# Best budget 500 lumen or Better Light.



## maxsutter (Jun 22, 2010)

I see all of these bugget lights on Deal Extreme. Well which one is 50 or better lumens -


----------



## how2 (Jun 22, 2010)

Hi

These should be 500 lm or better?
You need to buy lights that can take 2*18650
Don't expect the claimed lumens.


*[advertising deleted - DM51]*


----------



## sol-leks (Jun 22, 2010)

I think your best option is to get the MG PLI SST-50 from shiningbeam.


----------



## aurum (Jun 22, 2010)

Received the MG PLI SST-50 few days ago and i don't know if it's worth the money ... The LED is not not centered correctly, draws only ~2A from my 18650, the reflector has some imperfections. 70$ shipping included compared to my sf-23 for 33$. The SF-23 puts out more lm and is half the price (you'll have to glue the emitter to the heatsink with as).


----------



## shipwreck (Jun 22, 2010)

I am awaiting a fairly cheap C30 from them - it's a spot to flood flashlight that runs on AAA batteries. I should get it this week.

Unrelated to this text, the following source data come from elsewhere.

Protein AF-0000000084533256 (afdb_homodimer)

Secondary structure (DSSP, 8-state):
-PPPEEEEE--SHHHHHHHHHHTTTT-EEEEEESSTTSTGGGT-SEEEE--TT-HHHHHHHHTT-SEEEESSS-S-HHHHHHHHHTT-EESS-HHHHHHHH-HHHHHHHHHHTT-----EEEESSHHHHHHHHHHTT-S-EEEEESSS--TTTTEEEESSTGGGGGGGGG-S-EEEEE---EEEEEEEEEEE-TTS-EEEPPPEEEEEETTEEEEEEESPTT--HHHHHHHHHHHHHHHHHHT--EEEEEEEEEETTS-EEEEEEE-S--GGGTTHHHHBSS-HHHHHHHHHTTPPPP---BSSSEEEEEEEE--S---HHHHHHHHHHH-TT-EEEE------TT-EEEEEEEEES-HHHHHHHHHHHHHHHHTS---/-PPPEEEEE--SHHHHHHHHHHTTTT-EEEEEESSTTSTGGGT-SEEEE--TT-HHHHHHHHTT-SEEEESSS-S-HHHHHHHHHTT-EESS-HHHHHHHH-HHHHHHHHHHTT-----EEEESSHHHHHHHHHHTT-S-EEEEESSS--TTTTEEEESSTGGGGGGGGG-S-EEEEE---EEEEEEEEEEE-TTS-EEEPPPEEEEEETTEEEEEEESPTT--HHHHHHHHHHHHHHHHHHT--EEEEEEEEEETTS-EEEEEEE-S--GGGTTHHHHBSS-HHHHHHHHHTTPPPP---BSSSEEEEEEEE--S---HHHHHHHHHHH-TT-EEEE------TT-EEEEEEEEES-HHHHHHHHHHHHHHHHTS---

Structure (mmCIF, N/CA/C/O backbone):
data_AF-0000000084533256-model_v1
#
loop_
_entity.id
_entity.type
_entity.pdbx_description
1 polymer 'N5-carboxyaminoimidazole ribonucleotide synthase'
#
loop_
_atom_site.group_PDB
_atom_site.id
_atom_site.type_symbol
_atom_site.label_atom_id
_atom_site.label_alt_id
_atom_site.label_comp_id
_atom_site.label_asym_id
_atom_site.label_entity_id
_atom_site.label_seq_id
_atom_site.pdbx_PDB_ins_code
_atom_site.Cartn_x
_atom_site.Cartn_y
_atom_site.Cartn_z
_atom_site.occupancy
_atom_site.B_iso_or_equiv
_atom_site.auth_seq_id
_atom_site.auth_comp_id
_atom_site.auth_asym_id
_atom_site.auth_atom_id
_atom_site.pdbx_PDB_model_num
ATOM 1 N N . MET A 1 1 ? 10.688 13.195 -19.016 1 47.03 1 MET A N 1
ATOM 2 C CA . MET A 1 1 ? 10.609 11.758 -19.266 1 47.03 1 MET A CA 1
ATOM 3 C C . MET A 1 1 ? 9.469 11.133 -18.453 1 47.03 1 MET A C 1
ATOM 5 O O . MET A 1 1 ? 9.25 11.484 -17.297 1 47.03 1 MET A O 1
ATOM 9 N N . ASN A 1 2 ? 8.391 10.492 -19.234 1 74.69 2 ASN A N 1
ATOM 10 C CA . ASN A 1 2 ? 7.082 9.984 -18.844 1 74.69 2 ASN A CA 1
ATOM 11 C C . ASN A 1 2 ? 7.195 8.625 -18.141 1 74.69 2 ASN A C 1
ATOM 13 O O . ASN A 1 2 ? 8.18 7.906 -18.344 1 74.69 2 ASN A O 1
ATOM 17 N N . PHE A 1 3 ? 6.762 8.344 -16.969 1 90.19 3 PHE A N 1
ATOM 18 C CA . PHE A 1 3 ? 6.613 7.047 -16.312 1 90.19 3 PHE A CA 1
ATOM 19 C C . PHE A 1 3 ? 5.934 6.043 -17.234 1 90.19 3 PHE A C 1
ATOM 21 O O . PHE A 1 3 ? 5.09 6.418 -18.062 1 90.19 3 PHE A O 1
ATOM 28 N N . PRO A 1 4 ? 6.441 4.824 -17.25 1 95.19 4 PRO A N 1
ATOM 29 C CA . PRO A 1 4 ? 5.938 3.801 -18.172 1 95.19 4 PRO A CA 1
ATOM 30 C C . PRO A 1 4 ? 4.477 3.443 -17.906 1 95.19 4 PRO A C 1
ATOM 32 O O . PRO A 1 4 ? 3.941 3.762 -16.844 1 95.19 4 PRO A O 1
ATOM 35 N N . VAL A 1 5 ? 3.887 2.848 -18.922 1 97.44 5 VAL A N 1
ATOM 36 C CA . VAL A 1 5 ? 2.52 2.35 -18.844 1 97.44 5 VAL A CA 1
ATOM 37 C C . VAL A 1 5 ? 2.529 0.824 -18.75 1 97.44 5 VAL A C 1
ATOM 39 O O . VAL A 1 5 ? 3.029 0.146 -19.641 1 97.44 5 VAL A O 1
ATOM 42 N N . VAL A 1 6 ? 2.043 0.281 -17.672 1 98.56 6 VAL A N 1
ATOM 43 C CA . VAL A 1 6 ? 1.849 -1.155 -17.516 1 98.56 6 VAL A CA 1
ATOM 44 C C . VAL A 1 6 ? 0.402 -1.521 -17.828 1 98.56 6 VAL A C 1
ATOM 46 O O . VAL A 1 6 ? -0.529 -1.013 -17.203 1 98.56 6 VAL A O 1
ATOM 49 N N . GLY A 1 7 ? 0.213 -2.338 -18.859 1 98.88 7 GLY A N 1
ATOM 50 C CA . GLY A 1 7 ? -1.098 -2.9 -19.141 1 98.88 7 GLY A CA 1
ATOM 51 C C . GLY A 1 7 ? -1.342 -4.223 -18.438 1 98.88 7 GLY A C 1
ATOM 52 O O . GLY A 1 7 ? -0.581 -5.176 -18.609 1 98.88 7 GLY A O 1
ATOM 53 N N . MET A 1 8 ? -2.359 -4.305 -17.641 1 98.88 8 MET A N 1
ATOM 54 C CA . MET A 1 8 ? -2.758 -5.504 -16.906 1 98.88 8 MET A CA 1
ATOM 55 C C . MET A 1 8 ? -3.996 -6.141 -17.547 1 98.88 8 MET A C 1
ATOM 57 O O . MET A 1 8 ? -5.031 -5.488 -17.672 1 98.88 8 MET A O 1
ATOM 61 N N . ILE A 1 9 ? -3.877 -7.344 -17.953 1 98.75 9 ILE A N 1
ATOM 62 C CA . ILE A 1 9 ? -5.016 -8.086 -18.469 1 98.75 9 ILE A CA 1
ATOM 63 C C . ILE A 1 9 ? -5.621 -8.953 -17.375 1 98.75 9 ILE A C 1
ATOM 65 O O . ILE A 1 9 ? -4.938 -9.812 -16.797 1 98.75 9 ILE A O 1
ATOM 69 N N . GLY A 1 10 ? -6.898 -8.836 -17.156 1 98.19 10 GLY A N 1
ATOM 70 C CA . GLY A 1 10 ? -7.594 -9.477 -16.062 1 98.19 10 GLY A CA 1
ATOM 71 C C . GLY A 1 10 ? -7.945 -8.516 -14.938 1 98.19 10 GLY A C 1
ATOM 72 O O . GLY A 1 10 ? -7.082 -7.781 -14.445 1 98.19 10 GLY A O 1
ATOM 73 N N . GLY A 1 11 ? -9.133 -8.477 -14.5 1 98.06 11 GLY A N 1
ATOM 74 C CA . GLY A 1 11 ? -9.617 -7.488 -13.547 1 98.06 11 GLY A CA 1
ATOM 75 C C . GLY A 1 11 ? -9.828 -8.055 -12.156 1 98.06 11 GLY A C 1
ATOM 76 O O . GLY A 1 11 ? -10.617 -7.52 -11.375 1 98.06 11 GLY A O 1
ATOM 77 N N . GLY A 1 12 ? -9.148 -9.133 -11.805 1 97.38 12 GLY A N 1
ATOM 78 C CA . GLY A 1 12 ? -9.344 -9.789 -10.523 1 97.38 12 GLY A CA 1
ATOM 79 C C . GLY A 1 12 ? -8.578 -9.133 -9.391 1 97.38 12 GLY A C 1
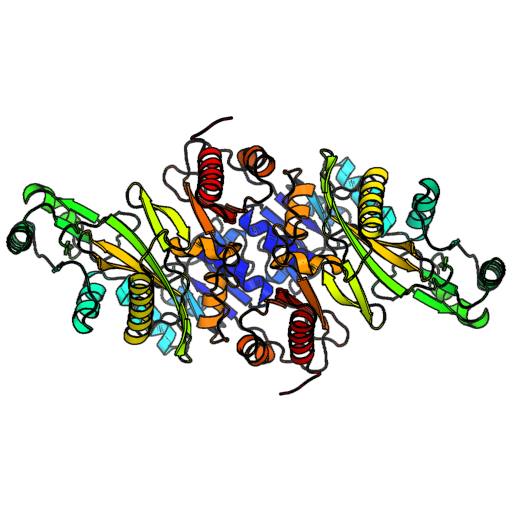ATOM 80 O O . GLY A 1 12 ? -8.109 -8 -9.523 1 97.38 12 GLY A O 1
ATOM 81 N N . GLN A 1 13 ? -8.5 -9.828 -8.242 1 97.62 13 GLN A N 1
ATOM 82 C CA . GLN A 1 13 ? -7.902 -9.297 -7.027 1 97.62 13 GLN A CA 1
ATOM 83 C C . GLN A 1 13 ? -6.398 -9.086 -7.195 1 97.62 13 GLN A C 1
ATOM 85 O O . GLN A 1 13 ? -5.82 -8.18 -6.602 1 97.62 13 GLN A O 1
ATOM 90 N N . LEU A 1 14 ? -5.73 -9.977 -7.957 1 98.5 14 LEU A N 1
ATOM 91 C CA . LEU A 1 14 ? -4.293 -9.812 -8.148 1 98.5 14 LEU A CA 1
ATOM 92 C C . LEU A 1 14 ? -3.99 -8.5 -8.875 1 98.5 14 LEU A C 1
ATOM 94 O O . LEU A 1 14 ? -3.014 -7.82 -8.547 1 98.5 14 LEU A O 1
ATOM 98 N N . ALA A 1 15 ? -4.84 -8.164 -9.891 1 98.81 15 ALA A N 1
ATOM 99 C CA . ALA A 1 15 ? -4.703 -6.879 -10.57 1 98.81 15 ALA A CA 1
ATOM 100 C C . ALA A 1 15 ? -4.926 -5.715 -9.609 1 98.81 15 ALA A C 1
ATOM 102 O O . ALA A 1 15 ? -4.207 -4.715 -9.656 1 98.81 15 ALA A O 1
ATOM 103 N N . ARG A 1 16 ? -5.922 -5.855 -8.75 1 98.75 16 ARG A N 1
ATOM 104 C CA . ARG A 1 16 ? -6.215 -4.859 -7.723 1 98.75 16 ARG A CA 1
ATOM 105 C C . ARG A 1 16 ? -4.996 -4.605 -6.84 1 98.75 16 ARG A C 1
ATOM 107 O O . ARG A 1 16 ? -4.602 -3.455 -6.633 1 98.75 16 ARG A O 1
ATOM 114 N N . MET A 1 17 ? -4.348 -5.652 -6.348 1 98.81 17 MET A N 1
ATOM 115 C CA . MET A 1 17 ? -3.197 -5.555 -5.453 1 98.81 17 MET A CA 1
ATOM 116 C C . MET A 1 17 ? -1.962 -5.066 -6.203 1 98.81 17 MET A C 1
ATOM 118 O O . MET A 1 17 ? -1.128 -4.355 -5.641 1 98.81 17 MET A O 1
ATOM 122 N N . ALA A 1 18 ? -1.846 -5.43 -7.484 1 98.88 18 ALA A N 1
ATOM 123 C CA . ALA A 1 18 ? -0.75 -4.918 -8.305 1 98.88 18 ALA A CA 1
ATOM 124 C C . ALA A 1 18 ? -0.88 -3.412 -8.516 1 98.88 18 ALA A C 1
ATOM 126 O O . ALA A 1 18 ? 0.112 -2.682 -8.453 1 98.88 18 ALA A O 1
ATOM 127 N N . HIS A 1 19 ? -2.104 -2.982 -8.82 1 98.81 19 HIS A N 1
ATOM 128 C CA . HIS A 1 19 ? -2.344 -1.549 -8.945 1 98.81 19 HIS A CA 1
ATOM 129 C C . HIS A 1 19 ? -1.936 -0.812 -7.672 1 98.81 19 HIS A C 1
ATOM 131 O O . HIS A 1 19 ? -1.229 0.197 -7.734 1 98.81 19 HIS A O 1
ATOM 137 N N . GLN A 1 20 ? -2.371 -1.335 -6.551 1 98.69 20 GLN A N 1
ATOM 138 C CA . GLN A 1 20 ? -2.008 -0.748 -5.266 1 98.69 20 GLN A CA 1
ATOM 139 C C . GLN A 1 20 ? -0.494 -0.602 -5.133 1 98.69 20 GLN A C 1
ATOM 141 O O . GLN A 1 20 ? 0.002 0.458 -4.75 1 98.69 20 GLN A O 1
ATOM 146 N N . ALA A 1 21 ? 0.248 -1.655 -5.48 1 98.62 21 ALA A N 1
ATOM 147 C CA . ALA A 1 21 ? 1.703 -1.669 -5.355 1 98.62 21 ALA A CA 1
ATOM 148 C C . ALA A 1 21 ? 2.35 -0.712 -6.352 1 98.62 21 ALA A C 1
ATOM 150 O O . ALA A 1 21 ? 3.465 -0.235 -6.129 1 98.62 21 ALA A O 1
ATOM 151 N N . GLY A 1 22 ? 1.698 -0.428 -7.473 1 98.5 22 GLY A N 1
ATOM 152 C CA . GLY A 1 22 ? 2.252 0.398 -8.531 1 98.5 22 GLY A CA 1
ATOM 153 C C . GLY A 1 22 ? 2.096 1.885 -8.273 1 98.5 22 GLY A C 1
ATOM 154 O O . GLY A 1 22 ? 2.816 2.701 -8.852 1 98.5 22 GLY A O 1
ATOM 155 N N . ILE A 1 23 ? 1.187 2.285 -7.398 1 98.5 23 ILE A N 1
ATOM 156 C CA . ILE A 1 23 ? 0.85 3.686 -7.168 1 98.5 23 ILE A CA 1
ATOM 157 C C . ILE A 1 23 ? 2.088 4.441 -6.691 1 98.5 23 ILE A C 1
ATOM 159 O O . ILE A 1 23 ? 2.455 5.469 -7.27 1 98.5 23 ILE A O 1
ATOM 163 N N . PRO A 1 24 ? 2.865 3.93 -5.699 1 98.19 24 PRO A N 1
ATOM 164 C CA . PRO A 1 24 ? 4.035 4.688 -5.254 1 98.19 24 PRO A CA 1
ATOM 165 C C . PRO A 1 24 ? 5.133 4.758 -6.316 1 98.19 24 PRO A C 1
ATOM 167 O O . PRO A 1 24 ? 5.91 5.715 -6.344 1 98.19 24 PRO A O 1
ATOM 170 N N . LEU A 1 25 ? 5.152 3.791 -7.207 1 97.38 25 LEU A N 1
ATOM 171 C CA . LEU A 1 25 ? 6.18 3.768 -8.242 1 97.38 25 LEU A CA 1
ATOM 172 C C . LEU A 1 25 ? 5.902 4.824 -9.312 1 97.38 25 LEU A C 1
ATOM 174 O O . LEU A 1 25 ? 6.77 5.117 -10.133 1 97.38 25 LEU A O 1
ATOM 178 N N . GLY A 1 26 ? 4.695 5.391 -9.289 1 95.69 26 GLY A N 1
ATOM 179 C CA . GLY A 1 26 ? 4.336 6.418 -10.25 1 95.69 26 GLY A CA 1
ATOM 180 C C . GLY A 1 26 ? 4.043 5.863 -11.633 1 95.69 26 GLY A C 1
ATOM 181 O O . GLY A 1 26 ? 3.914 6.621 -12.602 1 95.69 26 GLY A O 1
ATOM 182 N N . VAL A 1 27 ? 3.92 4.566 -11.742 1 94.62 27 VAL A N 1
ATOM 183 C CA . VAL A 1 27 ? 3.662 3.971 -13.047 1 94.62 27 VAL A CA 1
ATOM 184 C C . VAL A 1 27 ? 2.201 4.188 -13.438 1 94.62 27 VAL A C 1
ATOM 186 O O . VAL A 1 27 ? 1.328 4.277 -12.57 1 94.62 27 VAL A O 1
ATOM 189 N N . ARG A 1 28 ? 2.021 4.379 -14.711 1 95.62 28 ARG A N 1
ATOM 190 C CA . ARG A 1 28 ? 0.653 4.387 -15.219 1 95.62 28 ARG A CA 1
ATOM 191 C C . ARG A 1 28 ? 0.117 2.967 -15.367 1 95.62 28 ARG A C 1
ATOM 193 O O . ARG A 1 28 ? 0.793 2.1 -15.93 1 95.62 28 ARG A O 1
ATOM 200 N N . PHE A 1 29 ? -1.024 2.699 -14.844 1 98.31 29 PHE A N 1
ATOM 201 C CA . PHE A 1 29 ? -1.617 1.366 -14.812 1 98.31 29 PHE A CA 1
ATOM 202 C C . PHE A 1 29 ? -2.904 1.325 -15.625 1 98.31 29 PHE A C 1
ATOM 204 O O . PHE A 1 29 ? -3.869 2.025 -15.305 1 98.31 29 PHE A O 1
ATOM 211 N N . LYS A 1 30 ? -2.879 0.625 -16.672 1 98.56 30 LYS A N 1
ATOM 212 C CA . LYS A 1 30 ? -4.023 0.405 -17.547 1 98.56 30 LYS A CA 1
ATOM 213 C C . LYS A 1 30 ? -4.59 -1.002 -17.359 1 98.56 30 LYS A C 1
ATOM 215 O O . LYS A 1 30 ? -3.842 -1.981 -17.359 1 98.56 30 LYS A O 1
ATOM 220 N N . LEU A 1 31 ? -5.965 -1.11 -17.219 1 98.88 31 LEU A N 1
ATOM 221 C CA . LEU A 1 31 ? -6.578 -2.385 -16.859 1 98.88 31 LEU A CA 1
ATOM 222 C C . LEU A 1 31 ? -7.547 -2.84 -17.953 1 98.88 31 LEU A C 1
ATOM 224 O O . LEU A 1 31 ? -8.398 -2.064 -18.391 1 98.88 31 LEU A O 1
ATOM 228 N N . LEU A 1 32 ? -7.402 -4.031 -18.469 1 98.88 32 LEU A N 1
ATOM 229 C CA . LEU A 1 32 ? -8.453 -4.691 -19.234 1 98.88 32 LEU A CA 1
ATOM 230 C C . LEU A 1 32 ? -9.328 -5.555 -18.344 1 98.88 32 LEU A C 1
ATOM 232 O O . LEU A 1 32 ? -8.859 -6.555 -17.781 1 98.88 32 LEU A O 1
ATOM 236 N N . ALA A 1 33 ? -10.539 -5.199 -18.172 1 98.44 33 ALA A N 1
ATOM 237 C CA . ALA A 1 33 ? -11.477 -5.918 -17.312 1 98.44 33 ALA A CA 1
ATOM 238 C C . ALA A 1 33 ? -12.727 -6.328 -18.094 1 98.44 33 ALA A C 1
ATOM 240 O O . ALA A 1 33 ? -12.984 -5.805 -19.188 1 98.44 33 ALA A O 1
ATOM 241 N N . ASP A 1 34 ? -13.461 -7.32 -17.562 1 97.56 34 ASP A N 1
ATOM 242 C CA . ASP A 1 34 ? -14.703 -7.777 -18.172 1 97.56 34 ASP A CA 1
ATOM 243 C C . ASP A 1 34 ? -15.852 -6.82 -17.859 1 97.56 34 ASP A C 1
ATOM 245 O O . ASP A 1 34 ? -16.656 -6.496 -18.734 1 97.56 34 ASP A O 1
ATOM 249 N N . THR A 1 35 ? -15.938 -6.453 -16.609 1 97.19 35 THR A N 1
ATOM 250 C CA . THR A 1 35 ? -17.016 -5.586 -16.156 1 97.19 35 THR A CA 1
ATOM 251 C C . THR A 1 35 ? -16.484 -4.504 -15.227 1 97.19 35 THR A C 1
ATOM 253 O O . THR A 1 35 ? -15.414 -4.66 -14.633 1 97.19 35 THR A O 1
ATOM 256 N N . PRO A 1 36 ? -17.219 -3.445 -15.055 1 96.06 36 PRO A N 1
ATOM 257 C CA . PRO A 1 36 ? -16.812 -2.398 -14.109 1 96.06 36 PRO A CA 1
ATOM 258 C C . PRO A 1 36 ? -16.828 -2.867 -12.656 1 96.06 36 PRO A C 1
ATOM 260 O O . PRO A 1 36 ? -16.25 -2.217 -11.789 1 96.06 36 PRO A O 1
ATOM 263 N N . GLN A 1 37 ? -17.484 -3.992 -12.383 1 95.06 37 GLN A N 1
ATOM 264 C CA . GLN A 1 37 ? -17.641 -4.488 -11.016 1 95.06 37 GLN A CA 1
ATOM 265 C C . GLN A 1 37 ? -16.484 -5.414 -10.648 1 95.06 37 GLN A C 1
ATOM 267 O O . GLN A 1 37 ? -16.328 -5.797 -9.484 1 95.06 37 GLN A O 1
ATOM 272 N N . ASP A 1 38 ? -15.664 -5.719 -11.672 1 96.94 38 ASP A N 1
ATOM 273 C CA . ASP A 1 38 ? -14.508 -6.543 -11.352 1 96.94 38 ASP A CA 1
ATOM 274 C C . ASP A 1 38 ? -13.672 -5.902 -10.242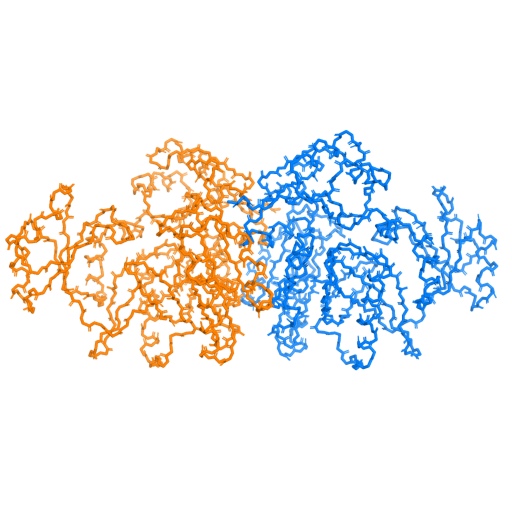 1 96.94 38 ASP A C 1
ATOM 276 O O . ASP A 1 38 ? -13.617 -4.676 -10.133 1 96.94 38 ASP A O 1
ATOM 280 N N . SER A 1 39 ? -13.016 -6.711 -9.453 1 97.62 39 SER A N 1
ATOM 281 C CA . SER A 1 39 ? -12.258 -6.305 -8.273 1 97.62 39 SER A CA 1
ATOM 282 C C . SER A 1 39 ? -11.344 -5.125 -8.586 1 97.62 39 SER A C 1
ATOM 284 O O . SER A 1 39 ? -11.445 -4.07 -7.957 1 97.62 39 SER A O 1
ATOM 286 N N . ALA A 1 40 ? -10.5 -5.23 -9.562 1 98.62 40 ALA A N 1
ATOM 287 C CA . ALA A 1 40 ? -9.508 -4.203 -9.875 1 98.62 40 ALA A CA 1
ATOM 288 C C . ALA A 1 40 ? -10.164 -2.986 -10.523 1 98.62 40 ALA A C 1
ATOM 290 O O . ALA A 1 40 ? -9.711 -1.854 -10.328 1 98.62 40 ALA A O 1
ATOM 291 N N . ALA A 1 41 ? -11.242 -3.141 -11.281 1 98.31 41 ALA A N 1
ATOM 292 C CA . ALA A 1 41 ? -11.898 -2.047 -11.992 1 98.31 41 ALA A CA 1
ATOM 293 C C . ALA A 1 41 ? -12.492 -1.035 -11.016 1 98.31 41 ALA A C 1
ATOM 295 O O . ALA A 1 41 ? -12.742 0.117 -11.383 1 98.31 41 ALA A O 1
ATOM 296 N N . GLN A 1 42 ? -12.688 -1.46 -9.797 1 97.81 42 GLN A N 1
ATOM 297 C CA . GLN A 1 42 ? -13.281 -0.607 -8.773 1 97.81 42 GLN A CA 1
ATOM 298 C C . GLN A 1 42 ? -12.281 0.42 -8.258 1 97.81 42 GLN A C 1
ATOM 300 O O . GLN A 1 42 ? -12.664 1.397 -7.609 1 97.81 42 GLN A O 1
ATOM 305 N N . VAL A 1 43 ? -10.961 0.19 -8.523 1 98.44 43 VAL A N 1
ATOM 306 C CA . VAL A 1 43 ? -9.977 1.043 -7.863 1 98.44 43 VAL A CA 1
ATOM 307 C C . VAL A 1 43 ? -9.031 1.646 -8.898 1 98.44 43 VAL A C 1
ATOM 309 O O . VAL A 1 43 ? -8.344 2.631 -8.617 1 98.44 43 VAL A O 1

I made a few posts about some of the models there, and I soon figured out that most are over rated on their actual lumen output. And, the quality seemed spotty unless you know how to mod your own lights.

I also am awaiting a solarforce light to come in - and the quality seems much better on those. They are no priced too bad on the ebay website.


----------



## Hill (Jun 22, 2010)

Why not make one yourself? A C-cell mag + MC-E emitter on a heatsink is pretty easy to build - there are plenty of step-by-step tutorials here. You can make it direct drive (no driver) to simplify things. It may cost more than a DX or KD light, but it will be rock solid and quality, plus the satisfaction of having made it yourself. 

Approximate cost would be
host $15
heatsink $15
MC-E or P7 $20

Total = ~$50

Satisfaction of making it yourself = priceless


----------



## Hill (Jun 22, 2010)

aurum said:


> Received the MG PLI SST-50 few days ago and i don't know if it's worth the money ... The LED is not not centered correctly, draws only ~2A from my 18650, the reflector has some imperfections. 70$ shipping included compared to my sf-23 for 33$. The SF-23 puts out more lm and is half the price (you'll have to glue the emitter to the heatsink with as).



That is disappointing. You should contact him about trading in for a better one. I've heard he was a reliable dealer and should be able to work with you.


----------



## joe1512 (Jun 23, 2010)

aurum said:


> Received the MG PLI SST-50 few days ago and i don't know if it's worth the money ... The LED is not not centered correctly, draws only ~2A from my 18650, the reflector has some imperfections. 70$ shipping included compared to my sf-23 for 33$. The SF-23 puts out more lm and is half the price (you'll have to glue the emitter to the heatsink with as).



Its still gonna be a lot better than a random Deal Extreme one! Plus you will have much better customer service in case you do get a defective one.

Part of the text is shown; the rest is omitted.